Nov 10 (Reuters) – Cerebras Systems, a Silicon Valley-based startup developing a massive computing chip for artificial intelligence, said on Wednesday that it has raised an additional $250 million in venture funding, bringing its total to date to $720 million.
The Cerebras chip is about the size of a dinner plate, much larger than the chips it competes against from established firms like Nvidia Corp (NVDA.O) or Intel Corp (INTC.O). Cerebras has designed the chip and worked closely with its outside manufacturing partner, Taiwan Semiconductor Manufacturing Co. (2330.TW), to solve the technical challenges of such an approach.
Andrew Feldman, chief executive and co-founder of Cerebras Systems, said much of the new funding will go toward hiring. The company has expanded with offices in Canada and Japan and has about 400 employees, Feldman said, but aims to have 600 by the end of next year.
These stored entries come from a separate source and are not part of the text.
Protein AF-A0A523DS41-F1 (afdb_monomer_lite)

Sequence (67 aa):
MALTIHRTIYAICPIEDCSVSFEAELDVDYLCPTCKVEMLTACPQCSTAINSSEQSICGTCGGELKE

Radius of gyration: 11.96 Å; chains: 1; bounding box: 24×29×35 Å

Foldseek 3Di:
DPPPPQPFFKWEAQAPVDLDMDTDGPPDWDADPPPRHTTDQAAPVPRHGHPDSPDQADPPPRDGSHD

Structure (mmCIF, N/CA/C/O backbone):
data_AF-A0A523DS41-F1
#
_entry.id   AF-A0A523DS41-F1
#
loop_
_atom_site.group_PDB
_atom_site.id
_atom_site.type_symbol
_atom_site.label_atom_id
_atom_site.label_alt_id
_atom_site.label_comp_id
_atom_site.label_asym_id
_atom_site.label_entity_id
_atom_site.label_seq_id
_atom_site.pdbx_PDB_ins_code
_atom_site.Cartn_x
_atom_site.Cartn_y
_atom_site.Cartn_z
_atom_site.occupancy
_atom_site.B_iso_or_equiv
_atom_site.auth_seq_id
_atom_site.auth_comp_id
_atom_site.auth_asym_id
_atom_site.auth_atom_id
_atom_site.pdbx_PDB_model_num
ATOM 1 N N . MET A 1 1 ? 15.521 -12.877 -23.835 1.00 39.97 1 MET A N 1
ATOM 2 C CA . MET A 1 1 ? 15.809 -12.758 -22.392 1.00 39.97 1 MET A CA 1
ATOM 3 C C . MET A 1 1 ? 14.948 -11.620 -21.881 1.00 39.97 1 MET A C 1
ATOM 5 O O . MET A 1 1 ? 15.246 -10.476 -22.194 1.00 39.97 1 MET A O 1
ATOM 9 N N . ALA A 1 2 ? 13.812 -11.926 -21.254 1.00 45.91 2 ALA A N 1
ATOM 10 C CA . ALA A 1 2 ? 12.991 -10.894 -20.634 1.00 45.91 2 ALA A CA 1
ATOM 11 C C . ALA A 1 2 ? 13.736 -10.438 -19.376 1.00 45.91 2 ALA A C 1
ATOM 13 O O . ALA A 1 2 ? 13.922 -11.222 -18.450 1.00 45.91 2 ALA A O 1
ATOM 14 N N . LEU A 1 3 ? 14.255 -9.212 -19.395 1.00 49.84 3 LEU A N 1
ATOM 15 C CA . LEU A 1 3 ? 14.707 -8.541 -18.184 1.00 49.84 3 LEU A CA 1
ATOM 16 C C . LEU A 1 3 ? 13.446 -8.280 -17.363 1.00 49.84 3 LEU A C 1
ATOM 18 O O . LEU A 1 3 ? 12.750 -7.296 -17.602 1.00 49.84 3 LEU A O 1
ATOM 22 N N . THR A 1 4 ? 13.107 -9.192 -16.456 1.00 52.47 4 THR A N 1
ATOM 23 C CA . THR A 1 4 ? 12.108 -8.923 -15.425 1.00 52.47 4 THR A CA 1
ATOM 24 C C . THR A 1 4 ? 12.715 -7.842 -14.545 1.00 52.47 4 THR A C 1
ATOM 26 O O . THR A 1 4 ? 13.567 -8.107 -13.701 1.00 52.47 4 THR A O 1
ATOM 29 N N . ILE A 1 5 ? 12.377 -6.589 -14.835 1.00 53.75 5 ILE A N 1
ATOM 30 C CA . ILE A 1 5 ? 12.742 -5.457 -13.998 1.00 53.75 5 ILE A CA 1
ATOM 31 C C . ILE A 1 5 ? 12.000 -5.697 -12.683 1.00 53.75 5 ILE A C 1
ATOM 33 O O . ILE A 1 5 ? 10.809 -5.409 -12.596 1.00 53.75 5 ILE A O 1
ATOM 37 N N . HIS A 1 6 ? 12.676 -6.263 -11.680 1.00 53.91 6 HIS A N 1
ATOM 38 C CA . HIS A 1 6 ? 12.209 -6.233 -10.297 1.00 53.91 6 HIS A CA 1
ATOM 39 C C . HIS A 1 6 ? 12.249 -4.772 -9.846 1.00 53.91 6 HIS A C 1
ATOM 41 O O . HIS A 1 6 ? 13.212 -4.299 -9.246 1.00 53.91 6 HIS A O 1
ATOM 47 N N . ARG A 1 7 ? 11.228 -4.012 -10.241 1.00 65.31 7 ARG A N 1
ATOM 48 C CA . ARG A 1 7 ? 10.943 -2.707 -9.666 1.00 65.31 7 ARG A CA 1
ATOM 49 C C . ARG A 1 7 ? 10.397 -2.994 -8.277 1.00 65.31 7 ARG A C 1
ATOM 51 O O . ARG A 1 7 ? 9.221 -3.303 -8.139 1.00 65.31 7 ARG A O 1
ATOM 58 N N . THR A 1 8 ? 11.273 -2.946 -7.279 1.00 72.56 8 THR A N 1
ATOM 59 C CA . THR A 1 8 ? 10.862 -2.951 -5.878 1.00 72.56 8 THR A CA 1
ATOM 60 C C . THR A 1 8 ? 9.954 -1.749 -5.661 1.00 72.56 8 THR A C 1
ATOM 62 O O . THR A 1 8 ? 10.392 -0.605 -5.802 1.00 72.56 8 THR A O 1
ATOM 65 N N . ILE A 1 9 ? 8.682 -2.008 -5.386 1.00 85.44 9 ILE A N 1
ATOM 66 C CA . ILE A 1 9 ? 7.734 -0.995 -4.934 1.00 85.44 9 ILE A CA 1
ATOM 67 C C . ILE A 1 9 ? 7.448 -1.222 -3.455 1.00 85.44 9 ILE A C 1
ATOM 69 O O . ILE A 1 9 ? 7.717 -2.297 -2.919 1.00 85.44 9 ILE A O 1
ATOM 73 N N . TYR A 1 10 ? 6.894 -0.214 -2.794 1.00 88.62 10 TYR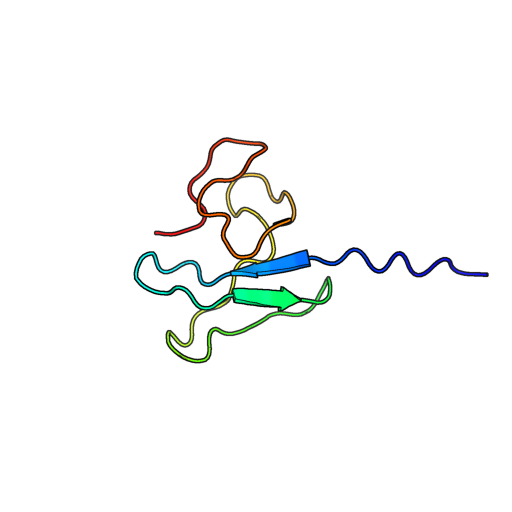 A N 1
ATOM 74 C CA . TYR A 1 10 ? 6.508 -0.318 -1.394 1.00 88.62 10 TYR A CA 1
ATOM 75 C C . TYR A 1 10 ? 4.998 -0.192 -1.262 1.00 88.62 10 TYR A C 1
ATOM 77 O O . TYR A 1 10 ? 4.406 0.747 -1.785 1.00 88.62 10 TYR A O 1
ATOM 85 N N . ALA A 1 11 ? 4.390 -1.133 -0.547 1.00 90.44 11 ALA 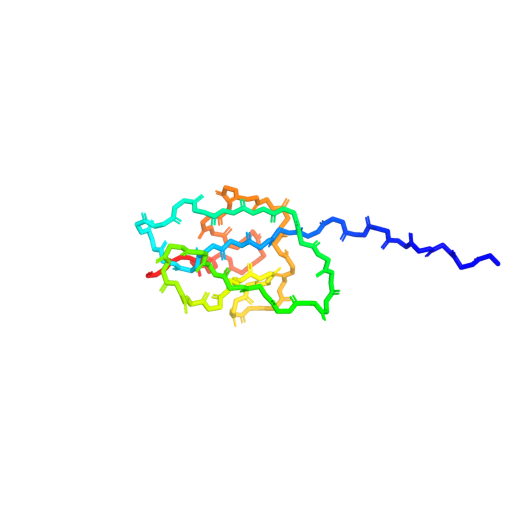A N 1
ATOM 86 C CA . ALA A 1 11 ? 3.036 -1.001 -0.045 1.00 90.44 11 ALA A CA 1
ATOM 87 C C . ALA A 1 11 ? 3.097 -0.316 1.321 1.00 90.44 11 ALA A C 1
ATOM 89 O O . ALA A 1 11 ? 3.771 -0.804 2.230 1.00 90.44 11 ALA A O 1
ATOM 90 N N . ILE A 1 12 ? 2.383 0.792 1.487 1.00 91.00 12 ILE A N 1
ATOM 91 C CA . ILE A 1 12 ? 2.251 1.500 2.763 1.00 91.00 12 ILE A CA 1
ATOM 92 C C . ILE A 1 12 ? 0.785 1.570 3.173 1.00 91.00 12 ILE A C 1
ATOM 94 O O . ILE A 1 12 ? -0.111 1.667 2.335 1.00 91.00 12 ILE A O 1
ATOM 98 N N . CYS A 1 13 ? 0.518 1.497 4.474 1.00 91.50 13 CYS A N 1
ATOM 99 C CA . CYS A 1 13 ? -0.834 1.710 4.969 1.00 91.50 13 CYS A CA 1
ATOM 100 C C . CYS A 1 13 ? -1.221 3.189 4.779 1.00 91.50 13 CYS A C 1
ATOM 102 O O . CYS A 1 13 ? -0.449 4.044 5.221 1.00 91.50 13 CYS A O 1
ATOM 104 N N . PRO A 1 14 ? -2.390 3.492 4.181 1.00 89.00 14 PRO A N 1
ATOM 105 C CA . PRO A 1 14 ? -2.875 4.864 4.040 1.00 89.00 14 PRO A CA 1
ATOM 106 C C . PRO A 1 14 ? -3.285 5.500 5.369 1.00 89.00 14 PRO A C 1
ATOM 108 O O . PRO A 1 14 ? -3.553 6.681 5.387 1.00 89.00 14 PRO A O 1
ATOM 111 N N . ILE A 1 15 ? -3.364 4.755 6.472 1.00 89.69 15 ILE A N 1
ATOM 112 C CA . ILE A 1 15 ? -3.782 5.310 7.766 1.00 89.69 15 ILE A CA 1
ATOM 113 C C . ILE A 1 15 ? -2.596 6.015 8.434 1.00 89.69 15 ILE A C 1
ATOM 115 O O . ILE A 1 15 ? -1.576 5.361 8.668 1.00 89.69 15 ILE A O 1
ATOM 119 N N . GLU A 1 16 ? -2.727 7.298 8.796 1.00 83.75 16 GLU A N 1
ATOM 120 C CA . GLU A 1 16 ? -1.655 8.079 9.458 1.00 83.75 16 GLU A CA 1
ATOM 121 C C . GLU A 1 16 ? -1.081 7.395 10.707 1.00 83.75 16 GLU A C 1
ATOM 123 O O . GLU A 1 16 ? 0.137 7.316 10.879 1.00 83.75 16 GLU A O 1
ATOM 128 N N . ASP A 1 17 ? -1.950 6.824 11.544 1.00 85.50 17 ASP A N 1
ATOM 129 C CA . ASP A 1 17 ? -1.567 6.132 12.783 1.00 85.50 17 ASP A CA 1
ATOM 130 C C . ASP A 1 17 ? -0.939 4.742 12.524 1.00 85.50 17 ASP A C 1
ATOM 132 O O . ASP A 1 17 ? -0.458 4.062 13.432 1.00 85.50 17 ASP A O 1
ATOM 136 N N . CYS A 1 18 ? -0.919 4.286 11.266 1.00 86.94 18 CYS A N 1
ATOM 137 C CA . CYS A 1 18 ? -0.403 2.982 10.883 1.00 86.94 18 CYS A CA 1
ATOM 138 C C . CYS A 1 18 ? 0.956 3.080 10.175 1.00 86.94 18 CYS A C 1
ATOM 140 O O . CYS A 1 18 ? 1.092 3.479 9.015 1.00 86.94 18 CYS A O 1
ATOM 142 N N . SER A 1 19 ? 1.991 2.594 10.855 1.00 85.31 19 SER A N 1
ATOM 143 C CA . SER A 1 19 ? 3.351 2.503 10.302 1.00 85.31 19 SER A CA 1
ATOM 144 C C . SER A 1 19 ? 3.609 1.224 9.498 1.00 85.31 19 SER A C 1
ATOM 146 O O . SER A 1 19 ? 4.750 0.955 9.123 1.00 85.31 19 SER A O 1
ATOM 148 N N . VAL A 1 20 ? 2.579 0.411 9.235 1.00 89.19 20 VAL A N 1
ATOM 149 C CA . VAL A 1 20 ? 2.746 -0.837 8.481 1.00 89.19 20 VAL A CA 1
ATOM 150 C C . VAL A 1 20 ? 3.094 -0.524 7.030 1.00 89.19 20 VAL A C 1
ATOM 152 O O . VAL A 1 20 ? 2.376 0.197 6.338 1.00 89.19 20 VAL A O 1
ATOM 155 N N . SER A 1 21 ? 4.205 -1.094 6.583 1.00 89.25 21 SER A N 1
ATOM 156 C CA . SER A 1 21 ? 4.726 -0.961 5.230 1.00 89.25 21 SER A CA 1
ATOM 157 C C . SER A 1 21 ? 5.619 -2.155 4.893 1.00 89.25 21 SER A C 1
ATOM 159 O O . SER A 1 21 ? 6.213 -2.753 5.794 1.00 89.25 21 SER A O 1
ATOM 161 N N . PHE A 1 22 ? 5.691 -2.536 3.619 1.00 87.94 22 PHE A N 1
ATOM 162 C CA . PHE A 1 22 ? 6.563 -3.615 3.150 1.00 87.94 22 PHE A CA 1
ATOM 163 C C . PHE A 1 22 ? 6.832 -3.527 1.646 1.00 87.94 22 PHE A C 1
ATOM 165 O O . PHE A 1 22 ? 6.158 -2.800 0.918 1.00 87.94 22 PHE A O 1
ATOM 172 N N . GLU A 1 23 ? 7.833 -4.273 1.185 1.00 88.56 23 GLU A N 1
ATOM 173 C CA . GLU A 1 23 ? 8.138 -4.424 -0.237 1.00 88.56 23 GLU A CA 1
ATOM 174 C C . GLU A 1 23 ? 7.046 -5.245 -0.923 1.00 88.56 23 GLU A C 1
ATOM 176 O O . GLU A 1 23 ? 6.731 -6.363 -0.515 1.00 88.56 23 GLU A O 1
ATOM 181 N N . ALA A 1 24 ? 6.466 -4.661 -1.958 1.00 83.12 24 ALA A N 1
ATOM 182 C CA . ALA A 1 24 ? 5.358 -5.205 -2.713 1.00 83.12 24 ALA A CA 1
ATOM 183 C C . ALA A 1 24 ? 5.798 -5.552 -4.138 1.00 83.12 24 ALA A C 1
ATOM 185 O O . ALA A 1 24 ? 6.750 -4.986 -4.682 1.00 83.12 24 ALA A O 1
ATOM 186 N N . GLU A 1 25 ? 5.074 -6.479 -4.749 1.00 81.12 25 GLU A N 1
ATOM 187 C CA . GLU A 1 25 ? 5.149 -6.748 -6.177 1.00 81.12 25 GLU A CA 1
ATOM 188 C C . GLU A 1 25 ? 4.124 -5.871 -6.902 1.00 81.12 25 GLU A C 1
ATOM 190 O O . GLU A 1 25 ? 3.026 -5.617 -6.401 1.00 81.12 25 GLU A O 1
ATOM 195 N N . LEU A 1 26 ? 4.500 -5.375 -8.083 1.00 72.12 26 LEU A N 1
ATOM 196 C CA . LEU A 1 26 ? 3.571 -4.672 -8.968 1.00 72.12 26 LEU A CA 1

Even though Cerebras relies on an outside manufacturer to make its chips, it still incurs significant capital costs for what are called lithography masks, a key component needed to mass manufacture chips. Cerebras is working to transition from TSMC’s 7-nanometer manufacturing process to its 5-nanometer process, where each mask can cost millions of dollars.
“This funding is dry power to continue to do fearless engineering to make aggressive engineering choices, and to continue to try and do things that aren’t incrementally better, but that are vastly better than the competition,” Feldman told Reuters in an interview.
Cerebras said the new funding round values it at $4 billion. The round was led by Alpha Wave Ventures, along with Abu Dhabi Growth Fund. The company’s existing investors include Altimeter Capital, Benchmark Capital, Coatue Management, Eclipse Ventures, Moore Strategic Ventures and VY Capital.